* Exercise brief *
Among the entries below, extract exactly the lines that run from the one with "ATOM 51 O O" through the one with "ATOM 54 N N . PRO", both ends included.

Start of Given records

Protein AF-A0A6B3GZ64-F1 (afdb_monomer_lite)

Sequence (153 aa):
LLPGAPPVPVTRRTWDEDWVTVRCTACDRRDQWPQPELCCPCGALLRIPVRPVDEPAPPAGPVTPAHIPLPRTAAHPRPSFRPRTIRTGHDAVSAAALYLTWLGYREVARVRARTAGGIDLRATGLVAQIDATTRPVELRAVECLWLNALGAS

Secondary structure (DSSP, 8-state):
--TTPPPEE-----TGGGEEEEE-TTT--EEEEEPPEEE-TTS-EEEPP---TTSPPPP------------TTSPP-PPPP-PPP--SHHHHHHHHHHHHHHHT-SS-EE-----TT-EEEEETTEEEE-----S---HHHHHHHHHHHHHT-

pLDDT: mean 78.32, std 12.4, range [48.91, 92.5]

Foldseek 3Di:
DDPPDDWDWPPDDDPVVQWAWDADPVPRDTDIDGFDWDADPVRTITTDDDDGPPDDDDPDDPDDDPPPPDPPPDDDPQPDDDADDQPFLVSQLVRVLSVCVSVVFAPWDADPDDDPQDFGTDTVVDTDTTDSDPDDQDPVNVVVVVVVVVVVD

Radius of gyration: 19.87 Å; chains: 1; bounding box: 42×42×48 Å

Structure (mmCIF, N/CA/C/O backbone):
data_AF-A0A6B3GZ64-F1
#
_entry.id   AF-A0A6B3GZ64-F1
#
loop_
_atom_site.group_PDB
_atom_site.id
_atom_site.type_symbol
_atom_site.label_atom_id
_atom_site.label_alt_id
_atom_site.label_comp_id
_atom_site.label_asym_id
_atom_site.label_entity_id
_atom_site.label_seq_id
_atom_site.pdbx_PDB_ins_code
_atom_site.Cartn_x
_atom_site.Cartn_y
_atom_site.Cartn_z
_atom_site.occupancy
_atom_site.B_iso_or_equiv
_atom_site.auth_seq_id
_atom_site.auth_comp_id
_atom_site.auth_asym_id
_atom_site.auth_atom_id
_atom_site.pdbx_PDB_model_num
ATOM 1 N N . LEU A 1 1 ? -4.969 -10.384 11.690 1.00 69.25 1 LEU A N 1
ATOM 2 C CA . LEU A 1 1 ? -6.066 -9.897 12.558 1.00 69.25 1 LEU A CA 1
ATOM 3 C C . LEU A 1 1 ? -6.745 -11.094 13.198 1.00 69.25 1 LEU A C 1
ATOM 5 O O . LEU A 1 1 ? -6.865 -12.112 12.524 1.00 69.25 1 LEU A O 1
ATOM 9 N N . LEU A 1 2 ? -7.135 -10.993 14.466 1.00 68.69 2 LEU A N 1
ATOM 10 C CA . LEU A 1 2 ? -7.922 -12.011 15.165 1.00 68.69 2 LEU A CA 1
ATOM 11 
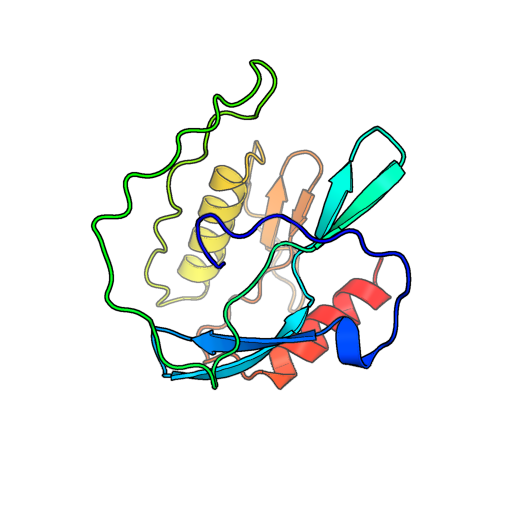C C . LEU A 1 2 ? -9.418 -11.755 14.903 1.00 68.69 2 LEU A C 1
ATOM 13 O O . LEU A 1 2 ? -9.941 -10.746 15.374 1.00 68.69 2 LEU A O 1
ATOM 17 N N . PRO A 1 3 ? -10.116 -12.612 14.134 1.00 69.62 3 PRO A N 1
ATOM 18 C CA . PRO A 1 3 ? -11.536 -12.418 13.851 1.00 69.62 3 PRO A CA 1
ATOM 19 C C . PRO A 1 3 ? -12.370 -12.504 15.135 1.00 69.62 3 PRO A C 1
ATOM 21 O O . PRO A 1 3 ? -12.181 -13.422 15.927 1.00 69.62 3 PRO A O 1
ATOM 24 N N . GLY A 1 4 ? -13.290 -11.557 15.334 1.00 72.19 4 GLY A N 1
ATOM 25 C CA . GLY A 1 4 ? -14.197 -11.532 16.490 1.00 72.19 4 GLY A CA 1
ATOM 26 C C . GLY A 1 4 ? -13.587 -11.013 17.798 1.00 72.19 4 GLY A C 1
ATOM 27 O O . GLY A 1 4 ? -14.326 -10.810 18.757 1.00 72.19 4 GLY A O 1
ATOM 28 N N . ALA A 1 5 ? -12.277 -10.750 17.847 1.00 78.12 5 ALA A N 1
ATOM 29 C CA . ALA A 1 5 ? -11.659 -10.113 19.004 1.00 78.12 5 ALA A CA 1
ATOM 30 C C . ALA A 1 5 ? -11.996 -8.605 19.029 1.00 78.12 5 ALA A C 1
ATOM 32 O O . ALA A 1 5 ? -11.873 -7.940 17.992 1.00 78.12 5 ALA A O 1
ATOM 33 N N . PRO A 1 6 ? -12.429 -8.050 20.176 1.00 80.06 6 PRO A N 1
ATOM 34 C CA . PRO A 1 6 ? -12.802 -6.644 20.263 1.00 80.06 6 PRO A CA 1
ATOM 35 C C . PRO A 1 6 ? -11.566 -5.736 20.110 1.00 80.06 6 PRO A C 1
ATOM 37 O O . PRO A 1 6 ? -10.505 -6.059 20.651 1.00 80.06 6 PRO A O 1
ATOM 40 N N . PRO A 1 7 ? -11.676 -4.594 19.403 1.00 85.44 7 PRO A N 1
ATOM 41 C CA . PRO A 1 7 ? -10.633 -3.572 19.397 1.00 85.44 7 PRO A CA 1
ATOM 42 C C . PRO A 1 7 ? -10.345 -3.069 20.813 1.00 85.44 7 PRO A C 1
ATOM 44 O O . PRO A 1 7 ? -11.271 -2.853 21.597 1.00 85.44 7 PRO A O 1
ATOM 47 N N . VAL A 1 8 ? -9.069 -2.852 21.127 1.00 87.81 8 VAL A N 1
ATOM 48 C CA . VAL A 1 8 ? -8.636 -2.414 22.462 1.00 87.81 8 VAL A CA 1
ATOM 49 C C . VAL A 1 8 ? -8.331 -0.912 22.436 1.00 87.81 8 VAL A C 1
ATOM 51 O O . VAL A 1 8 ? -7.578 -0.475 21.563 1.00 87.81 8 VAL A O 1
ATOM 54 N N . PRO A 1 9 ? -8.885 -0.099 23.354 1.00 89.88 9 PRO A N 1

End of Given records
Start of Given records

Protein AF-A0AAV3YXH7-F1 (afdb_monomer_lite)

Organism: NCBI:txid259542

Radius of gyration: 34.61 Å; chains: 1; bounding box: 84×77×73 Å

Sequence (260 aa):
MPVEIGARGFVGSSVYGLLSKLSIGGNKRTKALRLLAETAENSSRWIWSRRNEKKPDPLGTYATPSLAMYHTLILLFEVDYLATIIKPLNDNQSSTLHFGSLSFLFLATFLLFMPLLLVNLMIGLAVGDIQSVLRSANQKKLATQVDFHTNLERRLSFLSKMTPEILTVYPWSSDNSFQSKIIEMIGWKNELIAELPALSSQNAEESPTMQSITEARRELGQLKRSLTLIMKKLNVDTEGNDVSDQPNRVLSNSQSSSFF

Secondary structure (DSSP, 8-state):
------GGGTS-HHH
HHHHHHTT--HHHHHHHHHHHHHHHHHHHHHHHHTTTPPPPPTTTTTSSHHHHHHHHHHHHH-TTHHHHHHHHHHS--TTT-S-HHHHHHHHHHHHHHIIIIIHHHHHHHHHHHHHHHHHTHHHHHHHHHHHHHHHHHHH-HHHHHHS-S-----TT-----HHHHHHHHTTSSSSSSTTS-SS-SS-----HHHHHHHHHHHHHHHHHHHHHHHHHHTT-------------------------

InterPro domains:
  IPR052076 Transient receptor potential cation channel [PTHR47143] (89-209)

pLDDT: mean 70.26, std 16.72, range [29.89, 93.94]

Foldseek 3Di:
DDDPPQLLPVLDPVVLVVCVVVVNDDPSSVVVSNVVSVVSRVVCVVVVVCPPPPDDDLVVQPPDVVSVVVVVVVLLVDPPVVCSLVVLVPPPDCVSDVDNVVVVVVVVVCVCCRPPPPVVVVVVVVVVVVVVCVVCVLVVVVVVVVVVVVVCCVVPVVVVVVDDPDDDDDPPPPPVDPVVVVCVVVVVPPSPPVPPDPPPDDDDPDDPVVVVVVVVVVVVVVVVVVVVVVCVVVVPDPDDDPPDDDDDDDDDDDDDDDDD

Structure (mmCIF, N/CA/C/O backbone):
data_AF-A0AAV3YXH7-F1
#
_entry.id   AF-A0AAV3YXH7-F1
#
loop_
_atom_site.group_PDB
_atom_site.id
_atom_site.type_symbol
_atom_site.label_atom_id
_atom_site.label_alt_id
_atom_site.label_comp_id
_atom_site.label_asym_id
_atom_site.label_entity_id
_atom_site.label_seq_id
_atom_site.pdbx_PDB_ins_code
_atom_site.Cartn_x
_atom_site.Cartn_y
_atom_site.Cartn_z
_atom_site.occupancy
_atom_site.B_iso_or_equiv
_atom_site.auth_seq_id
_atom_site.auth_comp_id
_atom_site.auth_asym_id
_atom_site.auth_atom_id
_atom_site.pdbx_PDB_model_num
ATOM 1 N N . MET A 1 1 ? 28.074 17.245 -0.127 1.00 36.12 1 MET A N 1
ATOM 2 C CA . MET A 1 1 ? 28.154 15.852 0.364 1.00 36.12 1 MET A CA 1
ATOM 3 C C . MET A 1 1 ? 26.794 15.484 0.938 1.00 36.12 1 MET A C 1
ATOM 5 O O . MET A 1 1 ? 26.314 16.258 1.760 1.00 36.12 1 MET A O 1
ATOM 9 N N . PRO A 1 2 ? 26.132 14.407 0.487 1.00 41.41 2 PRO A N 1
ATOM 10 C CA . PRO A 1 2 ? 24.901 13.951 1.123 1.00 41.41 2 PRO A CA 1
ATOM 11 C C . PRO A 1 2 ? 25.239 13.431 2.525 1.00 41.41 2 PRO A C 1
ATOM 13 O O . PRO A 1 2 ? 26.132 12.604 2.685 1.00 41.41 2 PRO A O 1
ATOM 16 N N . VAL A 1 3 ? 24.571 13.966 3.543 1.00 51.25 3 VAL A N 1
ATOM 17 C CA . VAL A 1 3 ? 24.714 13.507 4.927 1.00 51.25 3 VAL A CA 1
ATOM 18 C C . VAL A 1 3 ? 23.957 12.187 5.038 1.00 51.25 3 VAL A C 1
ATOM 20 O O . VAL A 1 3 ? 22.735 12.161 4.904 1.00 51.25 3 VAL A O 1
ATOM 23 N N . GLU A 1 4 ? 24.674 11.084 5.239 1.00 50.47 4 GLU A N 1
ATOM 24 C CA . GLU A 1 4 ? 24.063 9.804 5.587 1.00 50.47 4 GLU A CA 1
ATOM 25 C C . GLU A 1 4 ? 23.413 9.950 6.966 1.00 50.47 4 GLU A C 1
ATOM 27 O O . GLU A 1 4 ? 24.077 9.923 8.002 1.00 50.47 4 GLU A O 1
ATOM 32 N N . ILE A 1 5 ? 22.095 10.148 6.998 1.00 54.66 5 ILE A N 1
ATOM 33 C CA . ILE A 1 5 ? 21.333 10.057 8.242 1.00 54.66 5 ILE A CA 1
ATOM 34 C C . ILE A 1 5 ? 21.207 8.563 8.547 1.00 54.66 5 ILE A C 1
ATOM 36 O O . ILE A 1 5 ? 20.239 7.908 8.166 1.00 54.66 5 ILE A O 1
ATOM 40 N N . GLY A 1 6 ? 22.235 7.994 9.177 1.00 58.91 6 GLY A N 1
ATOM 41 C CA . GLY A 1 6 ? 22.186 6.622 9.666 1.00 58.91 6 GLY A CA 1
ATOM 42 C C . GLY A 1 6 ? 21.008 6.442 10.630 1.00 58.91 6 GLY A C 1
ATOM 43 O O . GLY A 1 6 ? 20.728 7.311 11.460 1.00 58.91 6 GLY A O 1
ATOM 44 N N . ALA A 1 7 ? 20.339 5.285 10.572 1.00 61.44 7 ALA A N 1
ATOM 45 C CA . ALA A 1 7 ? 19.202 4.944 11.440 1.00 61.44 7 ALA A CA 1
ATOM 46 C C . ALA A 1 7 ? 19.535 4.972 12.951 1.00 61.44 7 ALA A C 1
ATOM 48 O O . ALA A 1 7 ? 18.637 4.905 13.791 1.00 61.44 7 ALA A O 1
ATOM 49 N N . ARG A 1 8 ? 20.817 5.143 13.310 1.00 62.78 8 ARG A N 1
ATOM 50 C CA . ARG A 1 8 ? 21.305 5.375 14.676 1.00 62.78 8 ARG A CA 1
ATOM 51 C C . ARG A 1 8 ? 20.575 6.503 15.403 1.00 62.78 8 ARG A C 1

End of Given records
Start of Given records

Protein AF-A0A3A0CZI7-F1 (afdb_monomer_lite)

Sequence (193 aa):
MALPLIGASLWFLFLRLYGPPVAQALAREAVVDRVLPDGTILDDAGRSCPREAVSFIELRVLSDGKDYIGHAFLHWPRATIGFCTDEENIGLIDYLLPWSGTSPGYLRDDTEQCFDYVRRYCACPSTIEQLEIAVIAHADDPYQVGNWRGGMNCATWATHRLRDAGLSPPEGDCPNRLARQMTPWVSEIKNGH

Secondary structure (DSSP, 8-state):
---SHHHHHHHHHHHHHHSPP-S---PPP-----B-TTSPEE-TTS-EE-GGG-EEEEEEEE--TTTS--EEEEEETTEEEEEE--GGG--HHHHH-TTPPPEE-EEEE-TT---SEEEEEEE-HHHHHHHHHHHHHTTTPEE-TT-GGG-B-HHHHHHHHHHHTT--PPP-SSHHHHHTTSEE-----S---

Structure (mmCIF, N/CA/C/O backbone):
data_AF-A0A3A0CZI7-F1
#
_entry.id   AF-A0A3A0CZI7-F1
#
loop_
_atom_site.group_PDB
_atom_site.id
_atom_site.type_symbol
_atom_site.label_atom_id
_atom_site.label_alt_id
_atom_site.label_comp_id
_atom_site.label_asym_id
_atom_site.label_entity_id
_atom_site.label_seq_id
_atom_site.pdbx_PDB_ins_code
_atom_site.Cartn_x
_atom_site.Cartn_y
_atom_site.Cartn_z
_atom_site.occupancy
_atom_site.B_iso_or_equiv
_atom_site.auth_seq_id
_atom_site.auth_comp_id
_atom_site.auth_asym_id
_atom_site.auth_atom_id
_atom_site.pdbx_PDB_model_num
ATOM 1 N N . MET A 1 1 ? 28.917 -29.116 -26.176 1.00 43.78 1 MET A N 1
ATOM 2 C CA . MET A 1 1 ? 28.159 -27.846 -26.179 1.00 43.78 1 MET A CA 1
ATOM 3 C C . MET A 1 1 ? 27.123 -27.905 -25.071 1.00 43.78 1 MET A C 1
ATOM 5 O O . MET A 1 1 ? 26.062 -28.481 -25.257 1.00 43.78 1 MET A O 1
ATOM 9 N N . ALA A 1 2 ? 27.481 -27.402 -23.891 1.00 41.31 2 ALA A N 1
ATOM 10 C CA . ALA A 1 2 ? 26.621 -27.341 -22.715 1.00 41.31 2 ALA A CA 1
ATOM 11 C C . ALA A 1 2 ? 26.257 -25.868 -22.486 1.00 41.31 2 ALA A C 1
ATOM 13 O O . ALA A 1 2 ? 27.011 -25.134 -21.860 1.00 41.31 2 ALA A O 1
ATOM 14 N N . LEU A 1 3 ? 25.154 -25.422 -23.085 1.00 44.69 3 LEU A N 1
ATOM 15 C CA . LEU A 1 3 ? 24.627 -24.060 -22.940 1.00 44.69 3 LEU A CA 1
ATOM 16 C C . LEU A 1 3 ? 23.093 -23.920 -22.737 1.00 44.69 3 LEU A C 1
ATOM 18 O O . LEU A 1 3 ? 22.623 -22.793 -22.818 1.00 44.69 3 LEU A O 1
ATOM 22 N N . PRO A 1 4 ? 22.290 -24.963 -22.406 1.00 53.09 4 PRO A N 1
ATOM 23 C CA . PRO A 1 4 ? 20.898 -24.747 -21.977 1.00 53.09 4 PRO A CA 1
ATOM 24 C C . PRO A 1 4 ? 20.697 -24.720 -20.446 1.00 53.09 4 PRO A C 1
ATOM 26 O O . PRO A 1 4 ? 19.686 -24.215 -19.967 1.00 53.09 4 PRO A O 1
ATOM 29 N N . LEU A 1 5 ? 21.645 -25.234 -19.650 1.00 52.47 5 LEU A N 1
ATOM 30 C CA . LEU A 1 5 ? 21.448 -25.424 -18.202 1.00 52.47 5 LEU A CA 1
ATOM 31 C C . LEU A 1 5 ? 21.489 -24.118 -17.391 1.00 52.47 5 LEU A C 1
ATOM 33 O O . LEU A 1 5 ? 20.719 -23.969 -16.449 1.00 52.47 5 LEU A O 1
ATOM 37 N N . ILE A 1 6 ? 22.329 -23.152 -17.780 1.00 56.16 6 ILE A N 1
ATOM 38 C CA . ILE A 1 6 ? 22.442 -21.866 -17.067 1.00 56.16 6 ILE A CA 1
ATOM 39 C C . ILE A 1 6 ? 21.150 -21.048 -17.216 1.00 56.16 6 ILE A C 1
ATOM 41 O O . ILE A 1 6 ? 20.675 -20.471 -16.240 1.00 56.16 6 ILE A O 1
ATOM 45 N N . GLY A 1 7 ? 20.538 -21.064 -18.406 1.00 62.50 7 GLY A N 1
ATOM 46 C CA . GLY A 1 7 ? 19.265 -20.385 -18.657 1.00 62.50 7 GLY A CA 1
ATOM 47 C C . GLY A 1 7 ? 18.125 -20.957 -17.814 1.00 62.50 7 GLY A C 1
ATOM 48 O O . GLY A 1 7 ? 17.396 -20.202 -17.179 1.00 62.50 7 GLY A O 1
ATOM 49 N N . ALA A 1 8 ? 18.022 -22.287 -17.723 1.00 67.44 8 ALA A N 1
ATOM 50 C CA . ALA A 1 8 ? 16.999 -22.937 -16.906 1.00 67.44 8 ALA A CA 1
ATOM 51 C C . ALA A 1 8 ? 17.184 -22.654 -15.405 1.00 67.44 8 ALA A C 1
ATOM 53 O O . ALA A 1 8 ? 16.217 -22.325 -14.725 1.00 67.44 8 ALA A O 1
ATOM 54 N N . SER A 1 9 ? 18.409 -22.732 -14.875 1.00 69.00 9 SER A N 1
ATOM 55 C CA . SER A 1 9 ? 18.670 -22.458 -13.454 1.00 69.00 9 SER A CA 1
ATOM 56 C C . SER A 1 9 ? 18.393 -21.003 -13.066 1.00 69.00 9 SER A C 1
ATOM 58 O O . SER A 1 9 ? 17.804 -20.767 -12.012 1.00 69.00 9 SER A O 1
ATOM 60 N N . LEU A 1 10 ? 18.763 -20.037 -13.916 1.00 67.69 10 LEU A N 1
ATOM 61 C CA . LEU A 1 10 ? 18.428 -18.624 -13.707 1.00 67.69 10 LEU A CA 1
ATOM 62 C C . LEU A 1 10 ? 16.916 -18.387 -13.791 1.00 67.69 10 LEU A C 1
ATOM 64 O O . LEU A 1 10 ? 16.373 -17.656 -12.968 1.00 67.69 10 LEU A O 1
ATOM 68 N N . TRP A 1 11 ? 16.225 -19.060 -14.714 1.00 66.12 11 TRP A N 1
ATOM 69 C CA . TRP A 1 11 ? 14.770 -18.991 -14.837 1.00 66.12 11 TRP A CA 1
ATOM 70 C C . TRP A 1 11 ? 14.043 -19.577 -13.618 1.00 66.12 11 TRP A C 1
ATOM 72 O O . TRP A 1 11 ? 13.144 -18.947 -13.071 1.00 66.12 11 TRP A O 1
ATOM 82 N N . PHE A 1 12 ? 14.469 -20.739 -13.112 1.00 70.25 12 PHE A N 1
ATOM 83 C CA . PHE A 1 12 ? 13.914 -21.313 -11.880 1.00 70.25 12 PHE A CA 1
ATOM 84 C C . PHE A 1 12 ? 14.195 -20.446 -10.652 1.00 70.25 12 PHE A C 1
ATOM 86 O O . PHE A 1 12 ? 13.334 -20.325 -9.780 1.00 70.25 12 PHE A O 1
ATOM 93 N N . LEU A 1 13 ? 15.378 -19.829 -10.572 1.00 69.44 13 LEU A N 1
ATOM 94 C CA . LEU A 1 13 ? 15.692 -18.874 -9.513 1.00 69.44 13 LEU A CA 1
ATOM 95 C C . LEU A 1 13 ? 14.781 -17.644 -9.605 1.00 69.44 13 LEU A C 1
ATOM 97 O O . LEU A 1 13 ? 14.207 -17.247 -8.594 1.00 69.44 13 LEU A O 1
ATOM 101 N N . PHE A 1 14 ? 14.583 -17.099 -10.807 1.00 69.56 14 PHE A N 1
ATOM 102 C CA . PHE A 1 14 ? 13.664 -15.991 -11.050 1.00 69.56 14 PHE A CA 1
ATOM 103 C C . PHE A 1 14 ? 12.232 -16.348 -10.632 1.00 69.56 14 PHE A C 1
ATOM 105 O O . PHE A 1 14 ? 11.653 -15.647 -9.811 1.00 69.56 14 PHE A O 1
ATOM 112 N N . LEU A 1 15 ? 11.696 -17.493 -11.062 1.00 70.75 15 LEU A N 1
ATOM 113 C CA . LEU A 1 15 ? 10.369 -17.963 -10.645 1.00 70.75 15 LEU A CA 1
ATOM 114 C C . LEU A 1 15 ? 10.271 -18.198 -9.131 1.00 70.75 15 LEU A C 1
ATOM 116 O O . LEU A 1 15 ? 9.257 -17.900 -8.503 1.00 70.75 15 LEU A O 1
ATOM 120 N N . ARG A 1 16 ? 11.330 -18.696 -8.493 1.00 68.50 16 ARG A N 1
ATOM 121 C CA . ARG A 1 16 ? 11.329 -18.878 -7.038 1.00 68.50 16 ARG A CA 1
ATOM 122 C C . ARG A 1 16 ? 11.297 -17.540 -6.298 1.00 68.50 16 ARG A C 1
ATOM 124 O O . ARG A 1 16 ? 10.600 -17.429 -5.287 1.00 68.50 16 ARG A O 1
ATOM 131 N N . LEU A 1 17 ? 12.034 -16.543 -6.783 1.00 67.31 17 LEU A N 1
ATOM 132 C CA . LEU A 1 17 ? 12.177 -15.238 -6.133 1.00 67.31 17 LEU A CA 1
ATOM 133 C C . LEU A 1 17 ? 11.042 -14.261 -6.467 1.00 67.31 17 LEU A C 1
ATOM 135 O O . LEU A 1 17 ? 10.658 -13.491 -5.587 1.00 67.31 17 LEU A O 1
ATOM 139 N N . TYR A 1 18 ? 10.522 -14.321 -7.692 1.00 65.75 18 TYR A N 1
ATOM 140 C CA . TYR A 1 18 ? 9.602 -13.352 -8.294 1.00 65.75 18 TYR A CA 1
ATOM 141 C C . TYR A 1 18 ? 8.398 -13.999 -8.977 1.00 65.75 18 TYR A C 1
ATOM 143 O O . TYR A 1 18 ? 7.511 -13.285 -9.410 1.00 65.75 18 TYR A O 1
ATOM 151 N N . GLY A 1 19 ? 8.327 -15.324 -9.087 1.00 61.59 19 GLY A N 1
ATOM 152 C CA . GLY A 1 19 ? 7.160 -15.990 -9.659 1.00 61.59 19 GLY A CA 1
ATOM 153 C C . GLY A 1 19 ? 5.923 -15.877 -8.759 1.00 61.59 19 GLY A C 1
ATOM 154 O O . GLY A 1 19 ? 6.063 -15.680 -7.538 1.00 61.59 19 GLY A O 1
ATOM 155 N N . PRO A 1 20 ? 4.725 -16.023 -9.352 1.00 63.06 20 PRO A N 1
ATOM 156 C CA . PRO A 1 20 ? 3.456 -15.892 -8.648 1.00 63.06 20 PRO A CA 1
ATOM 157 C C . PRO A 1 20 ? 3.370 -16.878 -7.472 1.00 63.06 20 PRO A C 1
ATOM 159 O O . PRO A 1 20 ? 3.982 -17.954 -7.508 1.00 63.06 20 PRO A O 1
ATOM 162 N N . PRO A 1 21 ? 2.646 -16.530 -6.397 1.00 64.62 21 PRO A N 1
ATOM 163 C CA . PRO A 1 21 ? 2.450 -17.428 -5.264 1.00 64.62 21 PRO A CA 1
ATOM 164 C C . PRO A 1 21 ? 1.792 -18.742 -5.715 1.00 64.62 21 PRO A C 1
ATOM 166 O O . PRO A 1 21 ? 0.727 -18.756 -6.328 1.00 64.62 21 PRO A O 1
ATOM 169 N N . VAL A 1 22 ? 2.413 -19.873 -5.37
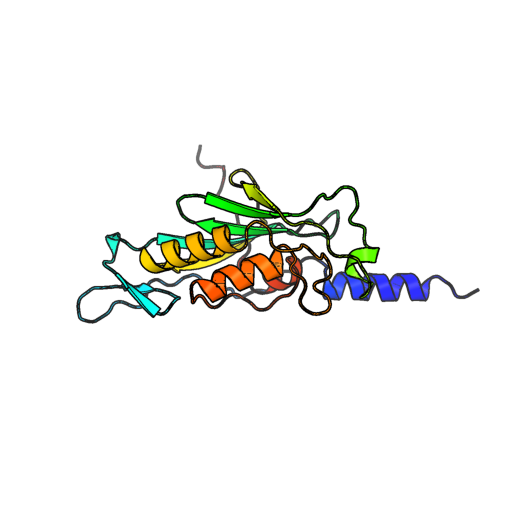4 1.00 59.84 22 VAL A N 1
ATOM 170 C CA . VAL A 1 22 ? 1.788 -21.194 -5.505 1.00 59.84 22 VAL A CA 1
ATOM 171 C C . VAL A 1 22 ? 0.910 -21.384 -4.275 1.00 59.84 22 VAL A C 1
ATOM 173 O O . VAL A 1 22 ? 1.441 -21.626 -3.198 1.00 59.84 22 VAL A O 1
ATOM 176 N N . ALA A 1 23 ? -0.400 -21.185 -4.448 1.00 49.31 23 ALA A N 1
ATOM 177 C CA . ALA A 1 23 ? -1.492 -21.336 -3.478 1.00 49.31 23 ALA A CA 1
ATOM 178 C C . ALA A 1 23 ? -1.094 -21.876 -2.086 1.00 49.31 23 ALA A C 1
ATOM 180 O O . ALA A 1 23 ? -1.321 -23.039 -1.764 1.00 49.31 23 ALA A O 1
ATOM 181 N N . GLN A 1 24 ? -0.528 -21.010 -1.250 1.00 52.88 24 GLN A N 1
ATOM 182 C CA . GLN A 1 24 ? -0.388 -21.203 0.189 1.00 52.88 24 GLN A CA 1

End of Given records

* Solution to this exercise *
ATOM 51 O O . VAL A 1 8 ? -7.578 -0.475 21.563 1.00 87.81 8 VAL A O 1
ATOM 54 N N . PRO A 1 9 ? -8.885 -0.099 23.354 1.00 89.88 9 PRO A N 1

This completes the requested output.